Doh! I suppose it would be prudent to look at which forum the thread that i'm posting to is in!

And I thought Greylock was a joke!


----------



## Mike P. (Jun 2, 2006)

So low starting elevation & summit.

Bear from Route 41 starts below 800 feet & the top is 2316 so you have 1516+ of gain.
Monadnock depending on the trailhead is around 1700.  Everett from Route 41 will be similar, starting a little higher I believe but it's 286 feet higher at the top too.

Ascutney sounds iffy at 2500 but it's closer to CT River & it's just over 3100 feet so maybe.

Bennington is under 700 Feet but I don't have an elevatuion for Manchester, VT  The Burr & Burton trail starts near town & ascends ro Mt. Equinox's 3800+ summit so I'm guessing that it is a bit over 2500 feet.  Dorset near by is 3804 or there about so I would think it's got a pretty hefty climb involved.


----------



## Greg (Jun 2, 2006)

Mike P. said:
			
		

> Bear from Route 41 starts below 800 feet & the top is 2316 so you have 1516+ of gain.


Is it that much? I never would have guessed. It's a great little hike. Gotta head back up there soon...


----------



## sledhaulingmedic (Jun 2, 2006)

Mt. Equinox

Mt. Monadnock

Glebe Mt.


----------



## Mike P. (Jun 3, 2006)

The 1500 feet is spread out on approx. 3 miles so that is only 500 ft per mile so it seems easy except in those couple of steeper places.


----------



## Mark S (Jun 3, 2006)

Glastenbury Mountain - just outside of Bennington, VT.  At 3,748 feet, it just misses qualifying as a NEHH peak - if I remember right, it's right around 2K vertical from the trailhead.


----------



## teachski (Jun 4, 2006)

I'm not sure of the vert. but Gap Mountain in Troy, NH is a nice little hike.  It is right near Monadnock and is sometimes refered to as Little Monadnock.  (There's even remnants of a "Lost Ski Area" on the mountain if you explore off the beaten path.  Some pictures here:  http://www.nelsap.org/nh/gap.html )

Also, there are some trails on Mt. Wachusett (not ski trails, hiking trails).

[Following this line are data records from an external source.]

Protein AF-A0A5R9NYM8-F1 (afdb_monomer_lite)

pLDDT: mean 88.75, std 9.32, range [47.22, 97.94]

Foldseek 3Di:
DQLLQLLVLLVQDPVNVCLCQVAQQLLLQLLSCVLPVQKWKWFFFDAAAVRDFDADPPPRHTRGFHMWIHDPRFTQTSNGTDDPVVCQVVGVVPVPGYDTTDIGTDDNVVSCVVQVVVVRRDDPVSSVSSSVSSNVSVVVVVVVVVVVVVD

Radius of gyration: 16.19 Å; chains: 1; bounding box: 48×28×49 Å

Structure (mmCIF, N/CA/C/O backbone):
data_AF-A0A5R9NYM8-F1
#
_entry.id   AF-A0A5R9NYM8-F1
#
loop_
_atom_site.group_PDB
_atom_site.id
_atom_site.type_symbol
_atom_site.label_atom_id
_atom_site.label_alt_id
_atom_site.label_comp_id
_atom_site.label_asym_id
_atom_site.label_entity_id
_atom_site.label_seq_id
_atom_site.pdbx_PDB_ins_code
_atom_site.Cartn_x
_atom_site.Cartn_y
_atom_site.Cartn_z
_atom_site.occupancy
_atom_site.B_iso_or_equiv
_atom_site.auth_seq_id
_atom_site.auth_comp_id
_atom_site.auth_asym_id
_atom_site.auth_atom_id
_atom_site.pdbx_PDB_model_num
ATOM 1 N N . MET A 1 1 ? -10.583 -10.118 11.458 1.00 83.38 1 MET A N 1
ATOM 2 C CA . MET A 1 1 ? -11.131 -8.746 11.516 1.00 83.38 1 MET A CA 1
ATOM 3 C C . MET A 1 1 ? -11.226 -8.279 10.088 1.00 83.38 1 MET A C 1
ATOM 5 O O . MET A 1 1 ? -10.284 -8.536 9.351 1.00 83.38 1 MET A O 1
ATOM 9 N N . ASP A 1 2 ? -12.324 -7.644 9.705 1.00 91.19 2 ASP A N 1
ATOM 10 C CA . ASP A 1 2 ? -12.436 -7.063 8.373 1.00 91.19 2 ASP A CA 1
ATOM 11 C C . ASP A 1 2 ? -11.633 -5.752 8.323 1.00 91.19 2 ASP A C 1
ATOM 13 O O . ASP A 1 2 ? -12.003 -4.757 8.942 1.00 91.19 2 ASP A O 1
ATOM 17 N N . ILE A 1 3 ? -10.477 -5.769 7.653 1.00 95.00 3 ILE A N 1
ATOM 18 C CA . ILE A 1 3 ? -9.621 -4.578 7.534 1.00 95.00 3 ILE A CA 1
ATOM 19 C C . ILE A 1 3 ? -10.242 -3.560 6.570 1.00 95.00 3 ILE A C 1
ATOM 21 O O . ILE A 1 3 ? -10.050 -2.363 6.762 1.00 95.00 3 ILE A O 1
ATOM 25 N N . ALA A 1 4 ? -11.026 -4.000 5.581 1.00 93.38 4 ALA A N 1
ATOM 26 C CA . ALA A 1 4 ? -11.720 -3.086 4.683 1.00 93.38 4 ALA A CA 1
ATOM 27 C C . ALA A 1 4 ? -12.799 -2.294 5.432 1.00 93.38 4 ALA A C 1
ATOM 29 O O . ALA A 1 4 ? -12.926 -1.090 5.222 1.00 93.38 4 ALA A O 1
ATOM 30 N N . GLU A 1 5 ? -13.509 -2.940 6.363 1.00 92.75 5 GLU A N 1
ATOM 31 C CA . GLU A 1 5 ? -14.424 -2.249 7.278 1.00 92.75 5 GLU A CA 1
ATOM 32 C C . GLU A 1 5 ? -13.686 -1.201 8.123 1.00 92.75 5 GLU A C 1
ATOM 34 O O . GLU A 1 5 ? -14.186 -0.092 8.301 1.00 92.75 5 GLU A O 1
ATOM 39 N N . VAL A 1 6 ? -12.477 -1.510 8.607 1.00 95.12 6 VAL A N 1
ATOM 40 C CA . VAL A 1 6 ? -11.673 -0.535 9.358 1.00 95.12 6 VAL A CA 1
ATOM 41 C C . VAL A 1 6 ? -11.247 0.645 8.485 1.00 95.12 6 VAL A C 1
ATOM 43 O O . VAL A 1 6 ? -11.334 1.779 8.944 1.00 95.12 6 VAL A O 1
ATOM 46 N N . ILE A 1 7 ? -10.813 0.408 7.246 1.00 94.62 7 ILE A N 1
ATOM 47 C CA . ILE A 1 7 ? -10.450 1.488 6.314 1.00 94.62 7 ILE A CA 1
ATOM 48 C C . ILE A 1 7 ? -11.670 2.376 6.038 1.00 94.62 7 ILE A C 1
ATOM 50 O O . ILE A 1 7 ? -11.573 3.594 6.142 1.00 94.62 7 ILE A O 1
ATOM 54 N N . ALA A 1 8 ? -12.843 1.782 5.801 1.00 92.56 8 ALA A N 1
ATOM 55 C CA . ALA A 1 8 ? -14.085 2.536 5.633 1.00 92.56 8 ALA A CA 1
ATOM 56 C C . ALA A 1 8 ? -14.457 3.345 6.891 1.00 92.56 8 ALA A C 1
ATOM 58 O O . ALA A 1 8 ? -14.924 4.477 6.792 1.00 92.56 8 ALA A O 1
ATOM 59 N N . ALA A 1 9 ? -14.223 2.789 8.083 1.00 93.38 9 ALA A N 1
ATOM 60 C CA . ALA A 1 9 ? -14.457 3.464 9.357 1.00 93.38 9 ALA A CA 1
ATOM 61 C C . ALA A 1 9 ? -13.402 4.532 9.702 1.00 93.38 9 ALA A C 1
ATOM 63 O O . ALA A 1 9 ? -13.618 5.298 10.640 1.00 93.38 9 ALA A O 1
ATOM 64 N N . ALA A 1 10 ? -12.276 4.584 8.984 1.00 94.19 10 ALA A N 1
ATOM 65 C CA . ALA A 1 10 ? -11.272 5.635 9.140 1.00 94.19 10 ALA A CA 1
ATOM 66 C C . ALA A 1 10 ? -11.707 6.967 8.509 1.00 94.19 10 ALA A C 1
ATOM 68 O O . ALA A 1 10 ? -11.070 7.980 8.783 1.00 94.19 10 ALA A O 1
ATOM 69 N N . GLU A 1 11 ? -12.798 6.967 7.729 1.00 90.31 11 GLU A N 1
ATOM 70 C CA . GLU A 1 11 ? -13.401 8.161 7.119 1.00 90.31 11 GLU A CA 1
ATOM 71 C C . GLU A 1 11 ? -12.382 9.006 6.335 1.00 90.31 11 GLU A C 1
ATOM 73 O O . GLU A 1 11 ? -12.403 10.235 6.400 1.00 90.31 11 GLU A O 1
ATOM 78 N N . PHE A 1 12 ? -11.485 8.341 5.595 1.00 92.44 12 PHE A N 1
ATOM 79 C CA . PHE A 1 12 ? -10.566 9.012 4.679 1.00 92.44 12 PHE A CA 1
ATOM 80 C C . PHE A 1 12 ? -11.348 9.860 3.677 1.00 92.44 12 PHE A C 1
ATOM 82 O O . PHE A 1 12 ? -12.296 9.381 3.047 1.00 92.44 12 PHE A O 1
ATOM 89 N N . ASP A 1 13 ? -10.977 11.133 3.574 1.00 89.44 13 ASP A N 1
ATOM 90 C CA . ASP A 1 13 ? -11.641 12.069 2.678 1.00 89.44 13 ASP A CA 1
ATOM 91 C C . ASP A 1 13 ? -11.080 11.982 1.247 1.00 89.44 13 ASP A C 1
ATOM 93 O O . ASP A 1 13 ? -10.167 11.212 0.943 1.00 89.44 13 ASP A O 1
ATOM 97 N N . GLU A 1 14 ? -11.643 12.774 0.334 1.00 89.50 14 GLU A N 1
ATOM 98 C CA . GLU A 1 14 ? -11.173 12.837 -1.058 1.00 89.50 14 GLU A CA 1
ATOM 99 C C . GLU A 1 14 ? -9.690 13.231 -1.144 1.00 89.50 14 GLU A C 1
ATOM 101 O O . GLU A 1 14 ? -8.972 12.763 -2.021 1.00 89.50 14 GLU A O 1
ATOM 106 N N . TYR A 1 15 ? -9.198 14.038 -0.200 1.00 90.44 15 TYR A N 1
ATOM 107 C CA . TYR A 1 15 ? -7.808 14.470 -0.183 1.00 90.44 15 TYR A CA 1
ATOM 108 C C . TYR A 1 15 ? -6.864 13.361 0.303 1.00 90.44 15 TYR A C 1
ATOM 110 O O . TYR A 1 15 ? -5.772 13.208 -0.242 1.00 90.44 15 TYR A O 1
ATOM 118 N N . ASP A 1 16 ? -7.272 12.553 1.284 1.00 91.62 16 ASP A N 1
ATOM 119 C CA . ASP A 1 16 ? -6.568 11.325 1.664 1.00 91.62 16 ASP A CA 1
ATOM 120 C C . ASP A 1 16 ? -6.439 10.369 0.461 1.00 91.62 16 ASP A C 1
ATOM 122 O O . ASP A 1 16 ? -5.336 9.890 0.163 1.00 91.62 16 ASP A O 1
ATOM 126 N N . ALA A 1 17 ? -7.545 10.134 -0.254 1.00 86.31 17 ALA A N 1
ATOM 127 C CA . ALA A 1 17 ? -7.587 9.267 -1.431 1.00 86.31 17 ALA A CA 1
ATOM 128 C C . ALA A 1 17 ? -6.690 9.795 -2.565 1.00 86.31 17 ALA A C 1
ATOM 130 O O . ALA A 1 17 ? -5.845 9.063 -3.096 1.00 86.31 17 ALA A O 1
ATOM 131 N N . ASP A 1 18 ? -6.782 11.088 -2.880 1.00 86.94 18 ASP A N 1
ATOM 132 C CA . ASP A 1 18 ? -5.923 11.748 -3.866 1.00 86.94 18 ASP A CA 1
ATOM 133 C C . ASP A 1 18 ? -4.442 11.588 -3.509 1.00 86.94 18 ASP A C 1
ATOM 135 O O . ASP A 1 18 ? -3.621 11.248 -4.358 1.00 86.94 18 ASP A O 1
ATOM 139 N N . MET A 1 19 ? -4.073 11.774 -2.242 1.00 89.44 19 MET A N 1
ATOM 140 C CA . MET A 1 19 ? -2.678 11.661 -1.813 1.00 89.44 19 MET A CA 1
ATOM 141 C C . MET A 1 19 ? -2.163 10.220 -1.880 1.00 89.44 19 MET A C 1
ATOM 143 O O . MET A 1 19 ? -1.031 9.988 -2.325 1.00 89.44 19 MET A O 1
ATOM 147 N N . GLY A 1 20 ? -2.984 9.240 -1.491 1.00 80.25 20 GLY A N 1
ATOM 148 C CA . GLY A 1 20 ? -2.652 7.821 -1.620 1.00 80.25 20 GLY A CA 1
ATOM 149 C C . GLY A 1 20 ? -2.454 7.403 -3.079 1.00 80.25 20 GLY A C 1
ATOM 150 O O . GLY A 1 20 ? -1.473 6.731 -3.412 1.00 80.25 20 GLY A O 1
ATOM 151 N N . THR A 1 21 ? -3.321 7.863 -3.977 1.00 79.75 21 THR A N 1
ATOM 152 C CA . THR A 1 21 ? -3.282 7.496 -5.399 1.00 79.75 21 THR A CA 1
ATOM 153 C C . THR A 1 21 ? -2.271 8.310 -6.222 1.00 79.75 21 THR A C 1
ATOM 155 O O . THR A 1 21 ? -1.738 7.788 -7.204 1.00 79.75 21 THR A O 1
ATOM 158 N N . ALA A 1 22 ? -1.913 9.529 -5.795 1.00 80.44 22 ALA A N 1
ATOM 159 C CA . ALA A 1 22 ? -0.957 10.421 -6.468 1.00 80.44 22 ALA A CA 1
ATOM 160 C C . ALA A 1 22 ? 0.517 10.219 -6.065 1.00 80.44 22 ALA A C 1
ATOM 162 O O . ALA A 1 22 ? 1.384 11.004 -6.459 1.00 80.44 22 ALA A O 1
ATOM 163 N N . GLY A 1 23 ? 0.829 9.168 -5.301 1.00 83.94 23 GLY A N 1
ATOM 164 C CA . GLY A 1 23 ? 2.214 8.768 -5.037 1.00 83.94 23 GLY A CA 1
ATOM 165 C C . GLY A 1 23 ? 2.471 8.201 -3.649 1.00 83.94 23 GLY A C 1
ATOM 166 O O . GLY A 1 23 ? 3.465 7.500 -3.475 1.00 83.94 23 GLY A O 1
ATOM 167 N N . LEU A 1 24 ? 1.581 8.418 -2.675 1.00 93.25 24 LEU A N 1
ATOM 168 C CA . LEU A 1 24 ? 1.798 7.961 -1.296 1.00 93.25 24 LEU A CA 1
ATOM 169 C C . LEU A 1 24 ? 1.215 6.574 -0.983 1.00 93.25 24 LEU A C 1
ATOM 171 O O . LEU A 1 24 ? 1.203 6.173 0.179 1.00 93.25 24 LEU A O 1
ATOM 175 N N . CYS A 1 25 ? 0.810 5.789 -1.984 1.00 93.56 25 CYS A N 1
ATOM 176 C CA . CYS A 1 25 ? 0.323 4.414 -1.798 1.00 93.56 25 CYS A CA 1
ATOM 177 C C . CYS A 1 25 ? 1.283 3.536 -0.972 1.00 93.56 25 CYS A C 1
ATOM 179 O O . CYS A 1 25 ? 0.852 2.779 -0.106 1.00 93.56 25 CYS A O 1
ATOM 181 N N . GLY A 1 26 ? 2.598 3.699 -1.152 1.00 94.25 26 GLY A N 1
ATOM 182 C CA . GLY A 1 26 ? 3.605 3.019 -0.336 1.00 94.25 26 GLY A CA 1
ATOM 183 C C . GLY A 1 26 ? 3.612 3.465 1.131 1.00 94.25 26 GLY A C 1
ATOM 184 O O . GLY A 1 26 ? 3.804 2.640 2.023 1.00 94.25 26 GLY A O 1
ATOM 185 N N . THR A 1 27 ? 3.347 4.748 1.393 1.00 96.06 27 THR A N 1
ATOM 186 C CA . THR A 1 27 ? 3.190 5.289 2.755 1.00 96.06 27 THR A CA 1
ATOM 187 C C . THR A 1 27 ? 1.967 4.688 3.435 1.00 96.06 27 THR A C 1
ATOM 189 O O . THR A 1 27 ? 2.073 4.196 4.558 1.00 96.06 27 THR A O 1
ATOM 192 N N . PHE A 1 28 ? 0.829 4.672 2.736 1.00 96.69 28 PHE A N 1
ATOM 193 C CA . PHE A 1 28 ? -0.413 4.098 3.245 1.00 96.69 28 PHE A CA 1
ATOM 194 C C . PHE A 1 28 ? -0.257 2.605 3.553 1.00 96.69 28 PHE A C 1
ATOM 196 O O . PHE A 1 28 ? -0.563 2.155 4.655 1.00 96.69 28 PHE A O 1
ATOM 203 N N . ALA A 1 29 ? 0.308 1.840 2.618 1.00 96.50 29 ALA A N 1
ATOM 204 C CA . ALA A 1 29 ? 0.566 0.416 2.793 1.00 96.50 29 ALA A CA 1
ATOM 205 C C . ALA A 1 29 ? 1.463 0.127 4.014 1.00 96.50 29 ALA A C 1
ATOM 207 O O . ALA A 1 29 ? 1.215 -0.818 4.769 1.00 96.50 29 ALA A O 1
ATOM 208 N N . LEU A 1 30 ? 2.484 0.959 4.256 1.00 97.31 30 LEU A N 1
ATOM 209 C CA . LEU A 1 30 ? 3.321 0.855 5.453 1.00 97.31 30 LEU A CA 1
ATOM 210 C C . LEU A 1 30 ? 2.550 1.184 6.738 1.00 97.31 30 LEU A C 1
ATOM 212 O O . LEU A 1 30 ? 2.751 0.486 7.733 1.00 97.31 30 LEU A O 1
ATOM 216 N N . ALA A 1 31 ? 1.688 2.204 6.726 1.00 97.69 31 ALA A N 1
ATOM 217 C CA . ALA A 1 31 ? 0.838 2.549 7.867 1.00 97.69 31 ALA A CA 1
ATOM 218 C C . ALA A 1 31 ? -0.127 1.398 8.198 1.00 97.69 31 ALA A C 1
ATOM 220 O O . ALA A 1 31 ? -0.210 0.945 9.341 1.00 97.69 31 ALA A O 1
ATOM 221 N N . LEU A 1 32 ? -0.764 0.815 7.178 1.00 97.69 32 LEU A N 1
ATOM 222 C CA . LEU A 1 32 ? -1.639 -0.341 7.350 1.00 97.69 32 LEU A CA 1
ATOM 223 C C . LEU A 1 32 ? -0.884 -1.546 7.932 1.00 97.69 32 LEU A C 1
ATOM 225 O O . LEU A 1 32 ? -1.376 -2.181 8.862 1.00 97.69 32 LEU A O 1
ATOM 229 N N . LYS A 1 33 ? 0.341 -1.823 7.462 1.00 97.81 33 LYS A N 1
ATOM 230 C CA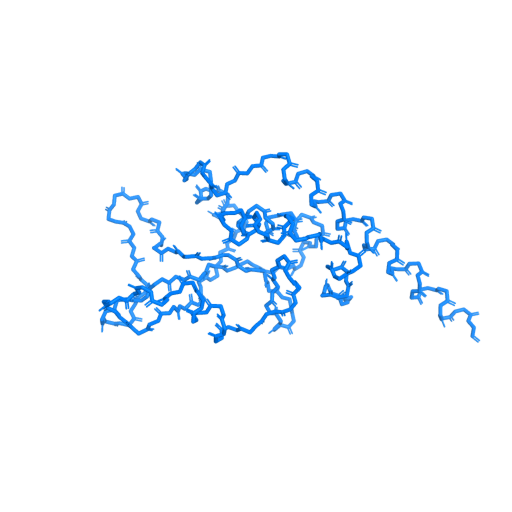 . LYS A 1 33 ? 1.212 -2.876 8.020 1.00 97.81 33 LYS A CA 1
ATOM 231 C C . LYS A 1 33 ? 1.626 -2.619 9.466 1.00 97.81 33 LYS A C 1
ATOM 233 O O . LYS A 1 33 ? 1.815 -3.574 10.218 1.00 97.81 33 LYS A O 1
ATOM 238 N N . GLU A 1 34 ? 1.799 -1.360 9.856 1.00 97.75 34 GLU A N 1
ATOM 239 C CA . GLU A 1 34 ? 2.109 -0.990 11.238 1.00 97.75 34 GLU A CA 1
ATOM 240 C C . GLU A 1 34 ? 0.932 -1.293 12.174 1.00 97.75 34 GLU A C 1
ATOM 242 O O . GLU A 1 34 ? 1.132 -1.836 13.262 1.00 97.75 34 GLU A O 1
ATOM 247 N N . VAL A 1 35 ? -0.293 -0.974 11.751 1.00 97.81 35 VAL A N 1
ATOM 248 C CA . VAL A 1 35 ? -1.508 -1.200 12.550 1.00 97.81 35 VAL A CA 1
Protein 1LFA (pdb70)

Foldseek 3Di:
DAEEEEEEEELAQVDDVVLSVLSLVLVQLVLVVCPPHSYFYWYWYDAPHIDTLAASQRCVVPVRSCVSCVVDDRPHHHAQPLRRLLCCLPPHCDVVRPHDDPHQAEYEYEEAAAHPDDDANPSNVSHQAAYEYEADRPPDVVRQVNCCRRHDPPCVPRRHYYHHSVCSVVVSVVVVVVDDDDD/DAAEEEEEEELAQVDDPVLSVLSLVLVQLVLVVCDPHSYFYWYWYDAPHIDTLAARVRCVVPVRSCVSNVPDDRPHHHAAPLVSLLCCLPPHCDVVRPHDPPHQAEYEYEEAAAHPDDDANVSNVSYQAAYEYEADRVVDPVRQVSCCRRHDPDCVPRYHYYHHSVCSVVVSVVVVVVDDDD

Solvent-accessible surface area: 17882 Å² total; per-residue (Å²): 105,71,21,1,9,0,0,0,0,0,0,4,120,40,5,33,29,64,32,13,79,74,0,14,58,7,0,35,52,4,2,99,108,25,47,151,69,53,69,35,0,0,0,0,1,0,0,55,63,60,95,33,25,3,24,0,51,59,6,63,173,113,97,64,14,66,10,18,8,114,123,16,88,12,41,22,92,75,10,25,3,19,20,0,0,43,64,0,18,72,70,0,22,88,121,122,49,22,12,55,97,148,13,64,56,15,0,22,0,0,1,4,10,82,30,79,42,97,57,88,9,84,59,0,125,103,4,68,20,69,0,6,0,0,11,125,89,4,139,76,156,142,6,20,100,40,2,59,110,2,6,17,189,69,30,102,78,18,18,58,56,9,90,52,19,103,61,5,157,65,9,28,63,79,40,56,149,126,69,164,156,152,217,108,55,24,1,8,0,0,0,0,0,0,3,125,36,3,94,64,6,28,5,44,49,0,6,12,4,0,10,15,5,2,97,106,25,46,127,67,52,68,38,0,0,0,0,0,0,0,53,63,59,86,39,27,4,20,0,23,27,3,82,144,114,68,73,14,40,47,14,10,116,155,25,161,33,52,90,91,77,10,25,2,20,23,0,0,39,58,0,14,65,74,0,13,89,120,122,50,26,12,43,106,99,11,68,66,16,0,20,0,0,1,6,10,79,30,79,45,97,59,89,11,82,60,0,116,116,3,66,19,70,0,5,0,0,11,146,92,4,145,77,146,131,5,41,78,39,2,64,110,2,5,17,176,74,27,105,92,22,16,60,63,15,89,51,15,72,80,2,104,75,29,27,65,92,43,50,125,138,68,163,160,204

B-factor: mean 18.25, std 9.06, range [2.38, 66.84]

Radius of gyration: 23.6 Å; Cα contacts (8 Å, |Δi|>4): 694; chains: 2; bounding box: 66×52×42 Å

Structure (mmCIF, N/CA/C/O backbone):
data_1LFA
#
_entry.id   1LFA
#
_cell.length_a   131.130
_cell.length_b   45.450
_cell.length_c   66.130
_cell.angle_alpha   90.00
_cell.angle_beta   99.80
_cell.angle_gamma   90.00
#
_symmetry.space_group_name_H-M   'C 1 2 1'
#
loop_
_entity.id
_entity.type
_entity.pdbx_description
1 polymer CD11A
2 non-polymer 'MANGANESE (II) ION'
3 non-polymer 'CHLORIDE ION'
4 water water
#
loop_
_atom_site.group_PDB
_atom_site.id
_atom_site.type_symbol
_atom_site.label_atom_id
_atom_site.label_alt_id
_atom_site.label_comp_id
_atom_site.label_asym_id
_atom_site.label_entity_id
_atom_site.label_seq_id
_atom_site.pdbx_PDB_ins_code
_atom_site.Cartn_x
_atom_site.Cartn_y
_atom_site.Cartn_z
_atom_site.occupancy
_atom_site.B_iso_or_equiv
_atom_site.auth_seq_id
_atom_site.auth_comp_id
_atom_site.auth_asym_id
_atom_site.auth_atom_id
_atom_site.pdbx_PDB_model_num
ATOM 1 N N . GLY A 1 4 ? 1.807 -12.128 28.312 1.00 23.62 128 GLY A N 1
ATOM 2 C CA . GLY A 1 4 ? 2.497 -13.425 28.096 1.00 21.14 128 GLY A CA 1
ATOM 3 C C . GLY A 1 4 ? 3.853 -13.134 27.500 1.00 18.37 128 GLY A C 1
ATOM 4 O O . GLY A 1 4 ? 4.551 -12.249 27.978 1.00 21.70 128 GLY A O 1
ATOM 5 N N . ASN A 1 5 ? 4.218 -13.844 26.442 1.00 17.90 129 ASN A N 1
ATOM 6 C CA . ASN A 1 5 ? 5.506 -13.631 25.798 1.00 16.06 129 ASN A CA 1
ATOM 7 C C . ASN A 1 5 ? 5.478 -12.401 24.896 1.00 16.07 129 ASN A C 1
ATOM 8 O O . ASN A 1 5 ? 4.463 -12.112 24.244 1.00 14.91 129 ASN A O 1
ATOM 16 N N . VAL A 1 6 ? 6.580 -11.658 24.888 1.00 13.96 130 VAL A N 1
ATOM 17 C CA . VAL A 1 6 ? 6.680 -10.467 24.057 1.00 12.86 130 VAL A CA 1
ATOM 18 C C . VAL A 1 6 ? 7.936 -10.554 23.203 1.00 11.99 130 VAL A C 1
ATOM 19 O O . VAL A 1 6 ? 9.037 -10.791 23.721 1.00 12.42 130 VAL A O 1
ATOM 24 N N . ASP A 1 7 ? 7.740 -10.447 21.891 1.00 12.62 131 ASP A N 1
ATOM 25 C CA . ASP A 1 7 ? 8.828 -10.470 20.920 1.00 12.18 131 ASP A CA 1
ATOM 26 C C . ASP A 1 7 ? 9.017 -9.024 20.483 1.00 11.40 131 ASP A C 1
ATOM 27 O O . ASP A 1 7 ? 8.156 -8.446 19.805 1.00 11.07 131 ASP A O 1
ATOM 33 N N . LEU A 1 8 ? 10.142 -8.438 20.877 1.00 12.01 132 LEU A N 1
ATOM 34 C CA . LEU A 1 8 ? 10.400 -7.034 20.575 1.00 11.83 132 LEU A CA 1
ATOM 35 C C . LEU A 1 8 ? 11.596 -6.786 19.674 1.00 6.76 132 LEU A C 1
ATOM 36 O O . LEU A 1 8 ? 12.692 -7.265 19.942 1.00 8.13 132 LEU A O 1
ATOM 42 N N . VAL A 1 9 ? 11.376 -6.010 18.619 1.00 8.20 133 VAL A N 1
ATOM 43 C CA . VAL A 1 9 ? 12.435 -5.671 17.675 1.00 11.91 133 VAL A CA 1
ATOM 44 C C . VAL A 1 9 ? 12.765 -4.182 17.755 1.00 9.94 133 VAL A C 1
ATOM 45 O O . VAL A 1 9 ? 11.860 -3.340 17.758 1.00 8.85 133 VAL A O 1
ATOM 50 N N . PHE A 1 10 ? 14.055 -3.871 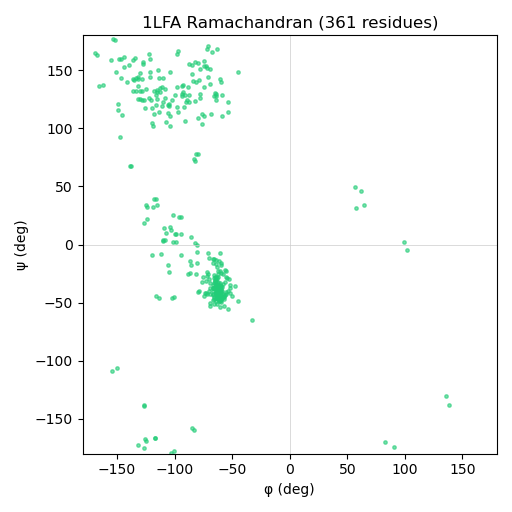17.856 1.00 10.74 134 PHE A N 1
ATOM 51 C CA . PHE A 1 10 ? 14.521 -2.484 17.868 1.00 9.92 134 PHE A CA 1
ATOM 52 C C . PHE A 1 10 ? 14.943 -2.234 16.418 1.00 8.42 134 PHE A C 1
ATOM 53 O O . PHE A 1 10 ? 15.800 -2.942 15.903 1.00 7.79 134 PHE A O 1
ATOM 62 N N . LEU A 1 11 ? 14.302 -1.290 15.742 1.00 8.27 135 LEU A N 1
ATOM 63 C CA . LEU A 1 11 ? 14.657 -0.960 14.359 1.00 7.11 135 LEU A CA 1
ATOM 64 C C . LEU A 1 11 ? 15.354 0.399 14.464 1.00 7.49 135 LEU A C 1
ATOM 65 O O . LEU A 1 11 ? 14.699 1.424 14.688 1.00 7.80 135 LEU A O 1
ATOM 71 N N . PHE A 1 12 ? 16.675 0.408 14.327 1.00 6.45 136 PHE A N 1
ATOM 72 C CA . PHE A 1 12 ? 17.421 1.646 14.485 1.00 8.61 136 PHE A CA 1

Neither of these are terribly challenging but make for nice family hikes or hikes for novices.


----------



## riverc0il (Jun 4, 2006)

would you consider morgan, percival, and belknap to be southern new england? cardigan perhaps as well, though that is close to the white mountain region. i think a lot of the examples given really are central new england. southern new england has always been seperated by the MA border, imo.


----------



## Mike P. (Jun 5, 2006)

If I divide NE into three sections then central would be southern VT & NH but if in two sections I go as far as Ascutney, Dorset, Stratton & Monadnock.

Killington would be gateway to Northern NE in VT, For Lakes Region I guess the lake is my divider, south shore is south, North shore is north., for Maine, except for Kittery area, it's all north


----------



## gustmouse (Jun 5, 2006)

Connecticut, Rhode Island and Massachusetts are the Southern New Engand sates.


----------



## gustmouse (Jun 5, 2006)

States, MT Berlin is a a 2800 foot Taconic mountain in Massachusetts on the border with New York. But I’m not sure how high it's above it’s base. But has a open summit with a great views of Greylock!


----------